## WHAT THE EXERCISE ASKS
Print verbatim the opening line of the material and every subsequent line through the one containing "ATOM 9 N N .".

## EXTRACTED ENTRIES
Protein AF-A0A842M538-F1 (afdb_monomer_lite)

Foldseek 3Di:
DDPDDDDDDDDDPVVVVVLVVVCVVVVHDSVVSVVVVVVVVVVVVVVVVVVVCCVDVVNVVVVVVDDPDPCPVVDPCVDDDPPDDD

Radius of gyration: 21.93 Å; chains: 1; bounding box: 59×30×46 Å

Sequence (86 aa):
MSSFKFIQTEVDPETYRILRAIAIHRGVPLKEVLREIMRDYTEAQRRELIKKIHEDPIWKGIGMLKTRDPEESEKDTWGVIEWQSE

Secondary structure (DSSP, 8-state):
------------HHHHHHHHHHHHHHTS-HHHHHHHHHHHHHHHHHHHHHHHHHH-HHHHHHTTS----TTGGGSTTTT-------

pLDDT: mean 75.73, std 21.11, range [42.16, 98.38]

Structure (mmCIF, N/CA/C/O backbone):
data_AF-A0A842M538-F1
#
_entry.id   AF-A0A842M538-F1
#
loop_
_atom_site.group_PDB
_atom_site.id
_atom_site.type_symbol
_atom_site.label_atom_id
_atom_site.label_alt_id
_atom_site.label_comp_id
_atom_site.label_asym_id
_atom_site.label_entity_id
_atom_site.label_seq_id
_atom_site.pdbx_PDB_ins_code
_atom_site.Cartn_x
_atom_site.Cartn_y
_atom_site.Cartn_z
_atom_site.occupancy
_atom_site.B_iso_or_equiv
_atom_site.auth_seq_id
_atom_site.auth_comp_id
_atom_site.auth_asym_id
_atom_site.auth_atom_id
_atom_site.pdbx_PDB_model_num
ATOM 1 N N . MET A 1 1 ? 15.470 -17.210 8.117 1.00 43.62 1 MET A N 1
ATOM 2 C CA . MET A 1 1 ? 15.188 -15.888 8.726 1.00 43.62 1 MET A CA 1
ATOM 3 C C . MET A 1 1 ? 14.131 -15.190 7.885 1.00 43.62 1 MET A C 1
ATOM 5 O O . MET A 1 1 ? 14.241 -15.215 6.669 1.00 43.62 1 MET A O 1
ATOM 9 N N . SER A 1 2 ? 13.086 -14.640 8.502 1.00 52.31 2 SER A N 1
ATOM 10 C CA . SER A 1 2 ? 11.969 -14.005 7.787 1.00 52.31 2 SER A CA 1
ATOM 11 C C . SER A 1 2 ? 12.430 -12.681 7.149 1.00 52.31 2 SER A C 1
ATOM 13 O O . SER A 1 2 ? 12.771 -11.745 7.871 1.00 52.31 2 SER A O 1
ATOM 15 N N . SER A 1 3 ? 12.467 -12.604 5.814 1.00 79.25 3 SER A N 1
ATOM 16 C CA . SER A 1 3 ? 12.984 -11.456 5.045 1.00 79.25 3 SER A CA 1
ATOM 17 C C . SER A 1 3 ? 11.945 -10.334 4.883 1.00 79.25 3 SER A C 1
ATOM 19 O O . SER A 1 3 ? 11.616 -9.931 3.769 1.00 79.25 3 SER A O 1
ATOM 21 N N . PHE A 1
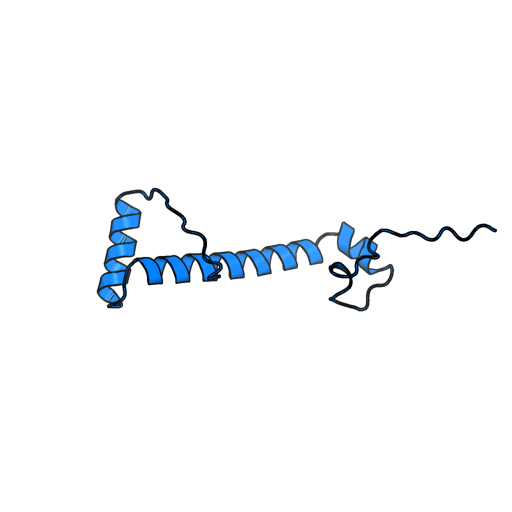 4 ? 11.412 -9.814 5.987 1.00 
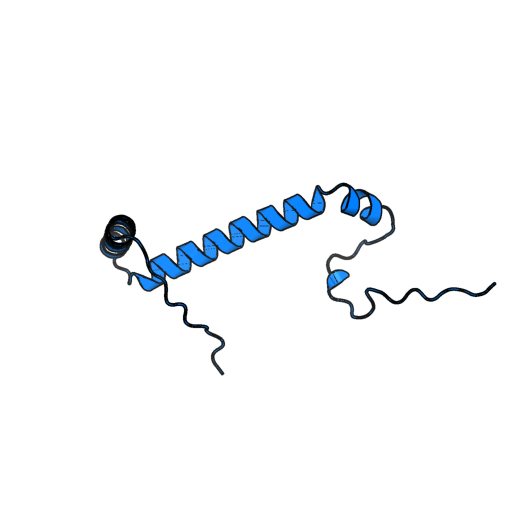83.25 4 PHE A N 1
ATOM 22 C CA . PHE A 1 4 ? 10.582 -8.607 5.949 1.00 83.25 4 PHE A CA 1
ATOM 23 C C . PHE A 1 4 ? 11.382 -7.398 6.428 1.00 83.25 4 PHE A C 1
ATOM 25 O O . PHE A 1 4 ? 12.146 -7.479 7.392 1.00 83.25 4 PHE A O 1
ATOM 32 N N . LYS A 1 5 ? 11.202 -6.266 5.743 1.00 87.38 5 LYS A N 1
ATOM 33 C CA . LYS A 1 5 ? 11.713 -4.958 6.163 1.00 87.38 5 LYS A CA 1
ATOM 34 C C . LYS A 1 5 ? 10.556 -4.134 6.715 1.00 87.38 5 LYS A C 1
ATOM 36 O O . LYS A 1 5 ? 9.474 -4.115 6.133 1.00 87.38 5 LYS A O 1
ATOM 41 N N . PHE A 1 6 ? 10.787 -3.477 7.846 1.00 87.62 6 PHE A N 1
ATOM 42 C CA . PHE A 1 6 ? 9.824 -2.554 8.434 1.00 87.62 6 PHE A CA 1
ATOM 43 C C . PHE A 1 6 ? 10.039 -1.165 7.846 1.00 87.62 6 PHE A C 1
ATOM 45 O O . PHE A 1 6 ? 11.169 -0.688 7.782 1.00 87.62 6 PHE A O 1
ATOM 52 N N . ILE A 1 7 ? 8.947 -0.539 7.421 1.00 84.94 7 ILE A N 1
ATOM 53 C CA . ILE A 1 7 ? 8.937 0.823 6.897 1.00 84.94 7 ILE A CA 1
ATOM 54 C C . ILE A 1 7 ? 8.030 1.637 7.813 1.00 84.94 7 ILE A C 1
ATOM 56 O O . ILE A 1 7 ? 6.876 1.267 8.035 1.00 84.94 7 ILE A O 1
ATOM 60 N N . GLN A 1 8 ? 8.566 2.729 8.348 1.00 89.62 8 GLN A N 1
ATOM 61 C CA . GLN A 1 8 ? 7.813 3.746 9.070 1.00 89.62 8 GLN A CA 1
ATOM 62 C C . GLN A 1 8 ? 7.791 5.000 8.200 1.00 89.62 8 GLN A C 1
ATOM 64 O O . GLN A 1 8 ? 8.822 5.399 7.663 1.00 89.62 8 GLN A O 1
ATOM 69 N N . THR A 1 9 ? 6.613 5.584 8.018 1.00 90.50 9 THR A N 1
ATOM 70 C CA . THR A 1 9 ? 6.425 6.756 7.164 1.00 90.50 9 THR A CA 1
ATOM 71 C C . THR A 1 9 ? 5.397 7.687 7.784 1.00 90.50 9 THR A C 1
ATOM 73 O O . THR A 1 9 ? 4.519 7.247 8.531 1.00 90.50 9 THR A O 1
ATOM 76 N N . GLU A 1 10 ? 5.533 8.970 7.484 1.00 94.50 10 GLU A N 1
ATOM 77 C CA . GLU A 1 10 ? 4.577 9.998 7.863 1.00 94.50 10 GLU A CA 1
ATOM 78 C C . GLU A 1 10 ? 3.569 10.176 6.729 1.00 94.50 10 GLU A C 1
ATOM 80 O O . GLU A 1 10 ? 3.917 10.153 5.550 1.00 94.50 10 GLU A O 1
ATOM 85 N N . VAL A 1 11 ? 2.305 10.343 7.095 1.00 94.94 11 VAL A N 1
ATOM 86 C CA . VAL A 1 11 ? 1.208 10.643 6.174 1.00 94.94 11 VAL A CA 1
ATOM 87 C C . VAL A 1 11 ? 0.428 11.806 6.745 1.00 94.94 11 VAL A C 1
ATOM 89 O O . VAL A 1 11 ? 0.270 11.916 7.965 1.00 94.94 11 VAL A O 1
ATOM 92 N N . ASP A 1 12 ? -0.057 12.675 5.867 1.00 97.50 12 ASP A N 1
ATOM 93 C CA . ASP A 1 12 ? -0.871 13.796 6.297 1.00 97.50 12 ASP A CA 1
ATOM 94 C C . ASP A 1 12 ? -2.180 13.303 6.961 1.00 97.50 12 ASP A C 1
ATOM 96 O O . ASP A 1 12 ? -2.647 12.177 6.719 1.00 97.50 12 ASP A O 1
ATOM 100 N N . PRO A 1 13 ? -2.794 14.129 7.826 1.00 97.88 13 PRO A N 1
ATOM 101 C CA . PRO A 1 13 ? -3.964 13.712 8.591 1.00 97.88 13 PRO A CA 1
ATOM 102 C C . PRO A 1 13 ? -5.179 13.333 7.737 1.00 97.88 13 PRO A C 1
ATOM 104 O O . PRO A 1 13 ? -5.993 12.516 8.176 1.00 97.88 13 PRO A O 1
ATOM 107 N N . GLU A 1 14 ? -5.343 13.929 6.555 1.00 97.69 14 GLU A N 1
ATOM 108 C CA . GLU A 1 14 ? -6.474 13.654 5.670 1.00 97.69 14 GLU A CA 1
ATOM 109 C C . GLU A 1 14 ? -6.314 12.286 5.005 1.00 97.69 14 GLU A C 1
ATOM 111 O O . GLU A 1 14 ? -7.210 11.441 5.113 1.00 97.69 14 GLU A O 1
ATOM 116 N N . THR A 1 15 ? -5.133 12.010 4.451 1.00 97.06 15 THR A N 1
ATOM 117 C CA . THR A 1 15 ? -4.775 10.701 3.896 1.00 97.06 15 THR A CA 1
ATOM 118 C C . THR A 1 15 ? -4.939 9.596 4.936 1.00 97.06 15 THR A C 1
ATOM 120 O O . THR A 1 15 ? -5.568 8.569 4.664 1.00 97.06 15 THR A O 1
ATOM 123 N N . TYR A 1 16 ? -4.460 9.810 6.166 1.00 96.94 16 TYR A N 1
ATOM 124 C CA . TYR A 1 16 ? -4.643 8.840 7.248 1.00 96.94 16 TYR A CA 1
ATOM 125 C C . TYR A 1 16 ? -6.126 8.553 7.535 1.00 96.94 16 TYR A C 1
ATOM 127 O O . TYR A 1 16 ? -6.511 7.391 7.699 1.00 96.94 16 TYR A O 1
ATOM 135 N N . ARG A 1 17 ? -6.980 9.587 7.583 1.00 98.06 17 ARG A N 1
ATOM 136 C CA . ARG A 1 17 ? -8.424 9.423 7.830 1.00 98.06 17 ARG A CA 1
ATOM 137 C C . ARG A 1 17 ? -9.090 8.591 6.742 1.00 98.06 17 ARG A C 1
ATOM 139 O O . ARG A 1 17 ? -9.851 7.682 7.074 1.00 98.06 17 ARG A O 1
ATOM 146 N N . ILE A 1 18 ? -8.779 8.864 5.478 1.00 98.00 18 ILE A N 1
ATOM 147 C CA . ILE A 1 18 ? -9.326 8.128 4.333 1.00 98.00 18 ILE A CA 1
ATOM 148 C C . ILE A 1 18 ? -8.880 6.663 4.379 1.00 98.00 18 ILE A C 1
ATOM 150 O O . ILE A 1 18 ? -9.717 5.762 4.336 1.00 98.00 18 ILE A O 1
ATOM 154 N N . LEU A 1 19 ? -7.581 6.406 4.558 1.00 96.81 19 LEU A N 1
ATOM 155 C CA . LEU A 1 19 ? -7.048 5.044 4.652 1.00 96.81 19 LEU A CA 1
ATOM 156 C C . LEU A 1 19 ? -7.668 4.264 5.819 1.00 96.81 19 LEU A C 1
ATOM 158 O O . LEU A 1 19 ? -8.001 3.084 5.685 1.00 96.81 19 LEU A O 1
ATOM 162 N N . ARG A 1 20 ? -7.878 4.926 6.962 1.00 97.56 20 ARG A N 1
ATOM 163 C CA . ARG A 1 20 ? -8.545 4.325 8.119 1.00 97.56 20 ARG A CA 1
ATOM 164 C C . ARG A 1 20 ? -10.015 4.017 7.835 1.00 97.56 20 ARG A C 1
ATOM 166 O O . ARG A 1 20 ? -10.475 2.945 8.218 1.00 97.56 20 ARG A O 1
ATOM 173 N N . ALA A 1 21 ? -10.739 4.909 7.160 1.00 98.12 21 ALA A N 1
ATOM 174 C CA . ALA A 1 21 ? -12.126 4.673 6.762 1.00 98.12 21 ALA A CA 1
ATOM 175 C C . ALA A 1 21 ? -12.245 3.470 5.811 1.00 98.12 21 ALA A C 1
ATOM 177 O O . ALA A 1 21 ? -13.108 2.618 6.016 1.00 98.12 21 ALA A O 1
ATOM 178 N N . ILE A 1 22 ? -11.330 3.345 4.843 1.00 98.00 22 ILE A N 1
ATOM 179 C CA . ILE A 1 22 ? -11.246 2.187 3.939 1.00 98.00 22 ILE A CA 1
ATOM 180 C C . ILE A 1 22 ? -11.018 0.895 4.732 1.00 98.00 22 ILE A C 1
ATOM 182 O O . ILE A 1 22 ? -11.715 -0.095 4.515 1.00 98.00 22 ILE A O 1
ATOM 186 N N . ALA A 1 23 ? -10.068 0.900 5.670 1.00 98.25 23 ALA A N 1
ATOM 187 C CA . ALA A 1 23 ? -9.769 -0.263 6.504 1.00 98.25 23 ALA A CA 1
ATOM 188 C C . ALA A 1 23 ? -10.983 -0.698 7.346 1.00 98.25 23 ALA A C 1
ATOM 190 O O . ALA A 1 23 ? -11.317 -1.882 7.377 1.00 98.25 23 ALA A O 1
ATOM 191 N N . ILE A 1 24 ? -11.680 0.265 7.965 1.00 98.38 24 ILE A N 1
ATOM 192 C CA . ILE A 1 24 ? -12.911 0.025 8.735 1.00 98.38 24 ILE A CA 1
ATOM 193 C C . ILE A 1 24 ? -14.000 -0.566 7.839 1.00 98.38 24 ILE A C 1
ATOM 195 O O . ILE A 1 24 ? -14.581 -1.589 8.188 1.00 98.38 24 ILE A O 1
ATOM 199 N N . HIS A 1 25 ? -14.250 0.043 6.678 1.00 98.25 25 HIS A N 1
ATOM 200 C CA . HIS A 1 25 ? -15.274 -0.415 5.741 1.00 98.25 25 HIS A CA 1
ATOM 201 C C . HIS A 1 25 ? -15.024 -1.853 5.261 1.00 98.25 25 HIS A C 1
ATOM 203 O O . HIS A 1 25 ? -15.957 -2.644 5.161 1.00 98.25 25 HIS A O 1
ATOM 209 N N . ARG A 1 26 ? -13.758 -2.206 5.011 1.00 97.44 26 ARG A N 1
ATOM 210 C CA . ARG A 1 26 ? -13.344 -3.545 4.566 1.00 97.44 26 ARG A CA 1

## YOUR RESPONSE
Protein AF-A0A842M538-F1 (afdb_monomer_lite)

Foldseek 3Di:
DDPDDDDDDDDDPVVVVVLVVVCVVVVHDSVVSVVVVVVVVVVVVVVVVVVVCCVDVVNVVVVVVDDPDPCPVVDPCVDDDPPDDD

Radius of gyration: 21.93 Å; chains: 1; bounding box: 59×30×46 Å

Sequence (86 aa):
MSSFKFIQTEVDPETYRILRAIAIHRGVPLKEVLREIMRDYTEAQRRELIKKIHEDPIWKGIGMLKTRDPEESEKDTWGVIEWQSE

Secondary structure (DSSP, 8-state):
------------HHHHHHHHHHHHHHTS-HHHHHHHHHHHHHHHHHHHHHHHHHH-HHHHHHTTS----TTGGGSTTTT-------

pLDDT: mean 75.73, std 21.11, range [42.16, 98.38]

Structure (mmCIF, N/CA/C/O backbone):
data_AF-A0A842M538-F1
#
_entry.id   AF-A0A842M538-F1
#
loop_
_atom_site.group_PDB
_atom_site.id
_atom_site.type_symbol
_atom_site.label_atom_id
_atom_site.label_alt_id
_atom_site.label_comp_id
_atom_site.label_asym_id
_atom_site.label_entity_id
_atom_site.label_seq_id
_atom_site.pdbx_PDB_ins_code
_atom_site.Cartn_x
_atom_site.Cartn_y
_atom_site.Cartn_z
_atom_site.occupancy
_atom_site.B_iso_or_equiv
_atom_site.auth_seq_id
_atom_site.auth_comp_id
_atom_site.auth_asym_id
_atom_site.auth_atom_id
_atom_site.pdbx_PDB_model_num
ATOM 1 N N . MET A 1 1 ? 15.470 -17.210 8.117 1.00 43.62 1 MET A N 1
ATOM 2 C CA . MET A 1 1 ? 15.188 -15.888 8.726 1.00 43.62 1 MET A CA 1
ATOM 3 C C . MET A 1 1 ? 14.131 -15.190 7.885 1.00 43.62 1 MET A C 1
ATOM 5 O O . MET A 1 1 ? 14.241 -15.215 6.669 1.00 43.62 1 MET A O 1
ATOM 9 N N . SER A 1 2 ? 13.086 -14.640 8.502 1.00 52.31 2 SER A N 1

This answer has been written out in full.